▸ INSTRUCTIONS TO FOLLOW:
Verbatim, and with nothing else, reproduce the data below from its first line through the line containing "Solvent-accessible surface area".

▸ Extracted records:
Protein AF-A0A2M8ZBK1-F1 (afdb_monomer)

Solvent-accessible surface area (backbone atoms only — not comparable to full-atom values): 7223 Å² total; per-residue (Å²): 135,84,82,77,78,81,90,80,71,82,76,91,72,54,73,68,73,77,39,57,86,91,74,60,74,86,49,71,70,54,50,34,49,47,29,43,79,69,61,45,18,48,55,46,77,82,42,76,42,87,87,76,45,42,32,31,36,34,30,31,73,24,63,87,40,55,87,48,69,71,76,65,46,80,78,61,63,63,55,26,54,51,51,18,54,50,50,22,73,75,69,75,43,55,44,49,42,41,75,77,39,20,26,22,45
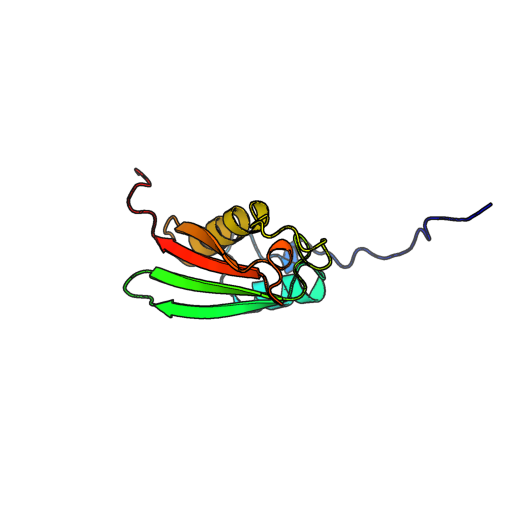,65,42,93,37,34,29,34,47,30,38,59,43,88,76,75,77,129

Sequence (122 aa):
MFKVFHIGEEKDFSWSMIGNIAEGRRNLASLQNSLEVHKIGILRIEKFDPRTGDVVLTAGEDLDCSGLPVTGDQVCNYDEGFLSGVLKEYTGKDYLVKEVDCWASGASVCRFEANVDQQAKV

Organism: NCBI:txid1286362

Radius of gyration: 16.67 Å; Cα contacts (8 Å, |Δi|>4): 196; chains: 1; bounding box: 57×35×37 Å

Secondary structure (DSSP, 8-state):
------S-------TTTT--TTT----HHHHHHHHHHTTS-EEEEEEE-TTT--EEEEEES-TTTTT----S----HHHHHHHHHHHHHHHSS-EEEEEEE-GGGT-SSEEEEEEE-TT---

pLDDT: mean 82.27, std 19.69, range [33.66, 98.62]

Foldseek 3Di:
DDPDDDPDDDPPDDPCLCPDPVPQDPDVVSVQVVCVVVQQFRKDWPDADLVFRKTKMKTASHPFAPPDAQPLDDDVPVVQVVVQVVSCSHNVFGKRKDWDDTVNNVDRITMIIIGGDPPPDD

Mean predicted aligned error: 9.88 Å

Structure (mmCIF, N/CA/C/O backbone):
data_AF-A0A2M8ZBK1-F1
#
_entry.id   AF-A0A2M8ZBK1-F1
#
loop_
_atom_site.group_PDB
_atom_site.id
_atom_site.type_symbol
_atom_site.label_atom_id
_atom_site.label_alt_id
_atom_site.label_comp_id
_atom_site.label_asym_id
_atom_site.label_entity_id
_atom_site.label_seq_id
_atom_site.pdbx_PDB_ins_code
_atom_site.Cartn_x
_atom_site.Cartn_y
_atom_site.Cartn_z
_atom_site.occupancy
_atom_site.B_iso_or_equiv
_atom_site.auth_seq_id
_atom_site.auth_comp_id
_atom_site.auth_asym_id
_atom_site.auth_atom_id
_atom_site.pdbx_PDB_model_num
ATOM 1 N N . MET A 1 1 ? 38.426 13.185 -10.122 1.00 36.75 1 MET A N 1
ATOM 2 C CA . MET A 1 1 ? 37.983 12.850 -8.753 1.00 36.75 1 MET A CA 1
ATOM 3 C C . MET A 1 1 ? 36.556 13.352 -8.615 1.00 36.75 1 MET A C 1
ATOM 5 O O . MET A 1 1 ? 36.351 14.554 -8.520 1.00 36.75 1 MET A O 1
ATOM 9 N N . PHE A 1 2 ? 35.579 12.460 -8.775 1.00 33.66 2 PHE A N 1
ATOM 10 C CA . PHE A 1 2 ? 34.161 12.816 -8.741 1.00 33.66 2 PHE A CA 1
ATOM 11 C C . PHE A 1 2 ? 33.757 13.090 -7.289 1.00 33.66 2 PHE A C 1
ATOM 13 O O . PHE A 1 2 ? 33.854 12.203 -6.445 1.00 33.66 2 PHE A O 1
ATOM 20 N N . LYS A 1 3 ? 33.345 14.326 -6.990 1.00 35.16 3 LYS A N 1
ATOM 21 C CA . LYS A 1 3 ? 32.667 14.661 -5.733 1.00 35.16 3 LYS A CA 1
ATOM 22 
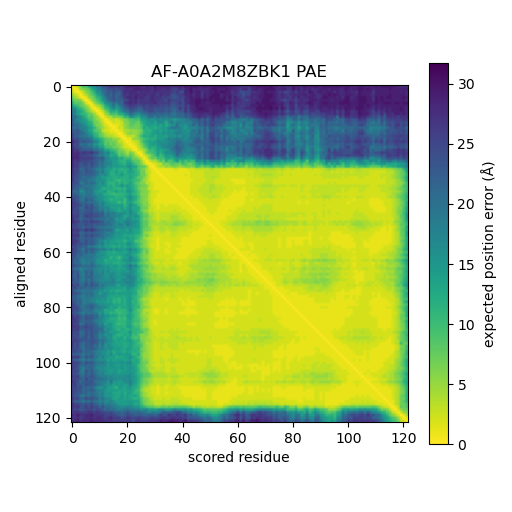C C . LYS A 1 3 ? 31.240 14.122 -5.815 1.00 35.16 3 LYS A C 1
ATOM 24 O O . LYS A 1 3 ? 30.340 14.800 -6.300 1.00 35.16 3 LYS A O 1
ATOM 29 N N . VAL A 1 4 ? 31.062 12.882 -5.382 1.00 50.59 4 VAL A N 1
ATOM 30 C CA . VAL A 1 4 ? 29.757 12.351 -4.985 1.00 50.59 4 VAL A CA 1
ATOM 31 C C . VAL A 1 4 ? 29.467 12.972 -3.613 1.00 50.59 4 VAL A C 1
ATOM 33 O O . VAL A 1 4 ? 30.370 13.009 -2.785 1.00 50.59 4 VAL A O 1
ATOM 36 N N . PHE A 1 5 ? 28.260 13.491 -3.392 1.00 42.75 5 PHE A N 1
ATOM 37 C CA . PHE A 1 5 ? 27.796 14.206 -2.187 1.00 42.75 5 PHE A CA 1
ATOM 38 C C . PHE A 1 5 ? 28.112 15.714 -2.135 1.00 42.75 5 PHE A C 1
ATOM 40 O O . PHE A 1 5 ? 29.161 16.167
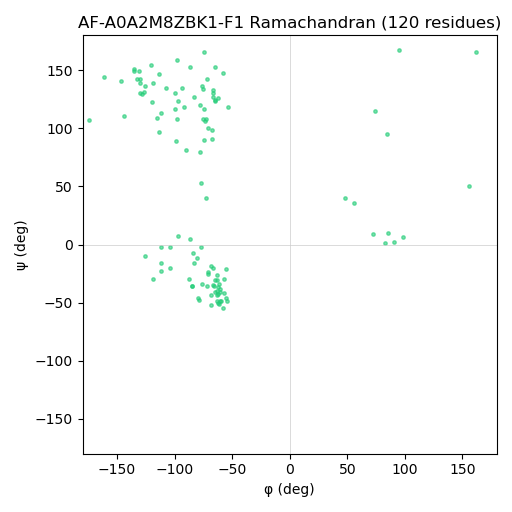 -1.673 1.00 42.75 5 PHE A O 1
ATOM 47 N N . HIS A 1 6 ? 27.126 16.507 -2.569 1.00 44.12 6 HIS A N 1
ATOM 48 C CA . HIS A 1 6 ? 26.932 17.862 -2.062 1.00 44.12 6 HIS A CA 1
ATOM 49 C C . HIS A 1 6 ? 26.355 17.736 -0.646 1.00 44.12 6 HIS A C 1
ATOM 51 O O . HIS A 1 6 ? 25.210 17.338 -0.462 1.00 44.12 6 HIS A O 1
ATOM 57 N N . ILE A 1 7 ? 27.182 18.012 0.364 1.00 50.38 7 ILE A N 1
ATOM 58 C CA . ILE A 1 7 ? 26.733 18.206 1.746 1.00 50.38 7 ILE A CA 1
ATOM 59 C C . ILE A 1 7 ? 26.001 19.547 1.771 1.00 50.38 7 ILE A C 1
ATOM 61 O O . ILE A 1 7 ? 26.640 20.597 1.742 1.00 50.38 7 ILE A O 1
ATOM 65 N N . GLY A 1 8 ? 24.672 19.500 1.742 1.00 51.12 8 GLY A N 1
ATOM 66 C CA . GLY A 1 8 ? 23.841 20.699 1.772 1.00 51.12 8 GLY A CA 1
ATOM 67 C C . GLY A 1 8 ? 22.458 20.505 1.167 1.00 51.12 8 GLY A C 1
ATOM 68 O O . GLY A 1 8 ? 22.065 21.301 0.327 1.00 51.12 8 GLY A O 1
ATOM 69 N N . GLU A 1 9 ? 21.728 19.473 1.580 1.00 50.38 9 GLU A N 1
ATOM 70 C CA . GLU A 1 9 ? 20.266 19.521 1.524 1.00 50.38 9 GLU A CA 1
ATOM 71 C C . GLU A 1 9 ? 19.787 19.560 2.974 1.00 50.38 9 GLU A C 1
ATOM 73 O O . GLU A 1 9 ? 20.041 18.630 3.748 1.00 50.38 9 GLU A O 1
ATOM 78 N N . GLU A 1 10 ? 19.183 20.680 3.378 1.00 53.53 10 GLU A N 1
ATOM 79 C CA . GLU A 1 10 ? 18.401 20.730 4.609 1.00 53.53 10 GLU A CA 1
ATOM 80 C C . GLU A 1 10 ? 17.372 19.606 4.523 1.00 53.53 10 GLU A C 1
ATOM 82 O O . GLU A 1 10 ? 16.563 19.550 3.598 1.00 53.53 10 GLU A O 1
ATOM 87 N N . LYS A 1 11 ? 17.447 18.653 5.455 1.00 52.06 11 LYS A N 1
ATOM 88 C CA . LYS A 1 11 ? 16.423 17.624 5.570 1.00 52.06 11 LYS A CA 1
ATOM 89 C C . LYS A 1 11 ? 15.159 18.324 6.033 1.00 52.06 11 LYS A C 1
ATOM 91 O O . LYS A 1 11 ? 14.992 18.553 7.228 1.00 52.06 11 LYS A O 1
ATOM 96 N N . ASP A 1 12 ? 14.282 18.621 5.086 1.00 55.06 12 ASP A N 1
ATOM 97 C CA . ASP A 1 12 ? 12.953 19.197 5.297 1.00 55.06 12 ASP A CA 1
ATOM 98 C C . ASP A 1 12 ? 11.989 18.147 5.889 1.00 55.06 12 ASP A C 1
ATOM 100 O O . ASP A 1 12 ? 10.843 17.977 5.487 1.00 55.06 12 ASP A O 1
ATOM 104 N N . PHE A 1 13 ? 12.507 17.345 6.821 1.00 49.81 13 PHE A N 1
ATOM 105 C CA . PHE A 1 13 ? 11.809 16.267 7.488 1.00 49.81 13 PHE A CA 1
ATOM 106 C C . PHE A 1 13 ? 11.662 16.644 8.954 1.00 49.81 13 PHE A C 1
ATOM 108 O O . PHE A 1 13 ? 12.570 16.458 9.769 1.00 49.81 13 PHE A O 1
ATOM 115 N N . SER A 1 14 ? 10.499 17.194 9.286 1.00 58.47 14 SER A N 1
ATOM 116 C CA . SER A 1 14 ? 10.103 17.409 10.670 1.00 58.47 14 SER A CA 1
ATOM 117 C C . SER A 1 14 ? 9.283 16.224 11.157 1.00 58.47 14 SER A C 1
ATOM 119 O O . SER A 1 14 ? 8.318 15.809 10.519 1.00 58.47 14 SER A O 1
ATOM 121 N N . TRP A 1 15 ? 9.586 15.741 12.360 1.00 46.47 15 TRP A N 1
ATOM 122 C CA . TRP A 1 15 ? 8.777 14.734 13.051 1.00 46.47 15 TRP A CA 1
ATOM 123 C C . TRP A 1 15 ? 7.305 15.149 13.223 1.00 46.47 15 TRP A C 1
ATOM 125 O O . TRP A 1 15 ? 6.440 14.284 13.353 1.00 46.47 15 TRP A O 1
ATOM 135 N N . SER A 1 16 ? 6.998 16.451 13.162 1.00 53.53 16 SER A N 1
ATOM 136 C CA . SER A 1 16 ? 5.623 16.964 13.161 1.00 53.53 16 SER A CA 1
ATOM 137 C C . SER A 1 16 ? 4.855 16.680 11.864 1.00 53.53 16 SER A C 1
ATOM 139 O O . SER A 1 16 ? 3.631 16.615 11.910 1.00 53.53 16 SER A O 1
ATOM 141 N N . MET A 1 17 ? 5.537 16.472 10.729 1.00 53.22 17 MET A N 1
ATOM 142 C CA . MET A 1 17 ? 4.914 16.174 9.424 1.00 53.22 17 MET A CA 1
ATOM 143 C C . MET A 1 17 ? 4.307 14.772 9.370 1.00 53.22 17 MET A C 1
ATOM 145 O O . MET A 1 17 ? 3.365 14.521 8.625 1.00 53.22 17 MET A O 1
ATOM 149 N N . ILE A 1 18 ? 4.820 13.859 10.194 1.00 52.19 18 ILE A N 1
ATOM 150 C CA . ILE A 1 18 ? 4.227 12.534 10.382 1.00 52.19 18 ILE A CA 1
ATOM 151 C C . ILE A 1 18 ? 3.035 12.613 11.356 1.00 52.19 18 ILE A C 1
ATOM 153 O O . ILE A 1 18 ? 2.271 11.664 11.462 1.00 52.19 18 ILE A O 1
ATOM 157 N N . GLY A 1 19 ? 2.850 13.740 12.056 1.00 52.56 19 GLY A N 1
ATOM 158 C CA . GLY A 1 19 ? 1.774 13.996 13.014 1.00 52.56 19 GLY A CA 1
ATOM 159 C C . GLY A 1 19 ? 2.149 13.708 14.474 1.00 52.56 19 GLY A C 1
ATOM 160 O O . GLY A 1 19 ? 3.162 13.074 14.778 1.00 52.56 19 GLY A O 1
ATOM 161 N N . ASN A 1 20 ? 1.317 14.166 15.410 1.00 57.09 20 ASN A N 1
ATOM 162 C CA . ASN A 1 20 ? 1.554 14.028 16.848 1.00 57.09 20 ASN A CA 1
ATOM 163 C C . ASN A 1 20 ? 1.217 12.609 17.347 1.00 57.09 20 ASN A C 1
ATOM 165 O O . ASN A 1 20 ? 0.078 12.161 17.236 1.00 57.09 20 ASN A O 1
ATOM 169 N N . ILE A 1 21 ? 2.209 11.914 17.914 1.00 54.75 21 ILE A N 1
ATOM 170 C CA . ILE A 1 21 ? 2.070 10.551 18.463 1.00 54.75 21 ILE A CA 1
ATOM 171 C C . ILE A 1 21 ? 1.092 10.518 19.652 1.00 54.75 21 ILE A C 1
ATOM 173 O O . ILE A 1 21 ? 0.403 9.525 19.851 1.00 54.75 21 ILE A O 1
ATOM 177 N N . ALA A 1 22 ? 0.993 11.605 20.423 1.00 49.25 22 ALA A N 1
ATOM 178 C CA . ALA A 1 22 ? 0.153 11.676 21.617 1.00 49.25 22 ALA A CA 1
ATOM 179 C C . ALA A 1 22 ? -1.327 12.003 21.331 1.00 49.25 22 ALA A C 1
ATOM 181 O O . ALA A 1 22 ? -2.163 11.811 22.209 1.00 49.25 22 ALA A O 1
ATOM 182 N N . GLU A 1 23 ? -1.664 12.500 20.135 1.00 55.03 23 GLU A N 1
ATOM 183 C CA . GLU A 1 23 ? -3.009 13.028 19.825 1.00 55.03 23 GLU A CA 1
ATOM 184 C C . GLU A 1 23 ? -3.809 12.177 18.820 1.00 55.03 23 GLU A C 1
ATOM 186 O O . GLU A 1 23 ? -4.976 12.477 18.554 1.00 55.03 23 GLU A O 1
ATOM 191 N N . GLY A 1 24 ? -3.216 11.094 18.300 1.00 53.44 24 GLY A N 1
ATOM 192 C CA . GLY A 1 24 ? -3.834 10.207 17.311 1.00 53.44 24 GLY A CA 1
ATOM 193 C C . GLY A 1 24 ? -3.880 10.856 15.926 1.00 53.44 24 GLY A C 1
ATOM 194 O O . GLY A 1 24 ? -4.549 11.868 15.698 1.00 53.44 24 GLY A O 1
ATOM 195 N N . ARG A 1 25 ? -3.145 10.285 14.972 1.00 58.19 25 ARG A N 1
ATOM 196 C CA . ARG A 1 25 ? -2.900 10.887 13.651 1.00 58.19 25 ARG A CA 1
ATOM 197 C C . ARG A 1 25 ? -4.110 10.709 12.731 1.00 58.19 25 ARG A C 1
ATOM 199 O O . ARG A 1 25 ? -4.149 9.830 11.880 1.00 58.19 25 ARG A O 1
ATOM 206 N N . ARG
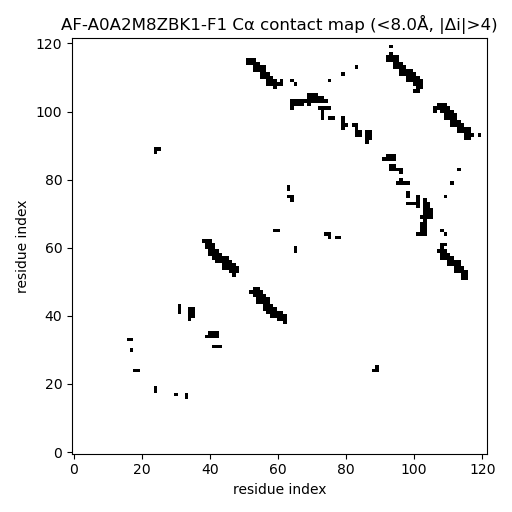 A 1 26 ? -5.124 11.558 12.913 1.00 54.00 26 ARG A N 1
ATOM 207 C CA . ARG A 1 26 ? -6.363 11.563 12.123 1.00 54.00 26 ARG A CA 1
ATOM 208 C C . ARG A 1 26 ? -6.262 12.475 10.899 1.00 54.00 26 ARG A C 1
ATOM 210 O O . ARG A 1 26 ? -6.794 13.579 10.930 1.00 54.00 26 ARG A O 1
ATOM 217 N N . ASN A 1 27 ? -5.658 12.005 9.807 1.00 55.16 27 ASN A N 1
ATOM 218 C CA . ASN A 1 27 ? -6.015 12.434 8.445 1.00 55.16 27 ASN A CA 1
ATOM 219 C C . ASN A 1 27 ? -5.273 11.642 7.360 1.00 55.16 27 ASN A C 1
ATOM 221 O O . ASN A 1 27 ? -4.115 11.898 7.040 1.00 55.16 27 ASN A O 1
ATOM 225 N N . LEU A 1 28 ? -6.001 10.760 6.680 1.00 57.97 28 LEU A N 1
ATOM 226 C CA . LEU A 1 28 ? -5.470 9.986 5.560 1.00 57.97 28 LEU A CA 1
ATOM 227 C C . LEU A 1 28 ? -5.053 10.885 4.374 1.00 57.97 28 LEU A C 1
ATOM 229 O O . LEU A 1 28 ? -4.094 10.584 3.673 1.00 57.97 28 LEU A O 1
ATOM 233 N N . ALA A 1 29 ? -5.673 12.065 4.245 1.00 61.53 29 ALA A N 1
ATOM 234 C CA . ALA A 1 29 ? -5.229 13.122 3.334 1.00 61.53 29 ALA A CA 1
ATOM 235 C C . ALA A 1 29 ? -3.815 13.650 3.657 1.00 61.53 29 ALA A C 1
ATOM 237 O O . ALA A 1 29 ? -3.061 13.969 2.741 1.00 61.53 29 ALA A O 1
ATOM 238 N N . SER A 1 30 ? -3.422 13.706 4.938 1.00 77.06 30 SER A N 1
ATOM 239 C CA . SER A 1 30 ? -2.041 14.045 5.301 1.00 77.06 30 SER A CA 1
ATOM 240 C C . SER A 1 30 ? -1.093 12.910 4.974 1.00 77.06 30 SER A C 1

▸ SOLUTION TO THIS EXERCISE:
Protein AF-A0A2M8ZBK1-F1 (afdb_monomer)

Solvent-accessible surface area (backbone atoms only — not comparable to full-atom values): 7223 Å² total; per-residue (Å²): 135,84,82,77,78,81,90,80,71,82,76,91,72,54,73,68,73,77,39,57,86,91,74,60,74,86,49,71,70,54,50,34,49,47,29,43,79,69,61,45,18,48,55,46,77,82,42,76,42,87,87,76,45,42,32,31,36,34,30,31,73,24,63,87,40,55,87,48,69,71,76,65,46,80,78,61,63,63,55,26,54,51,51,18,54,50,50,22,73,75,69,75,43,55,44,49,42,41,75,77,39,20,26,22,45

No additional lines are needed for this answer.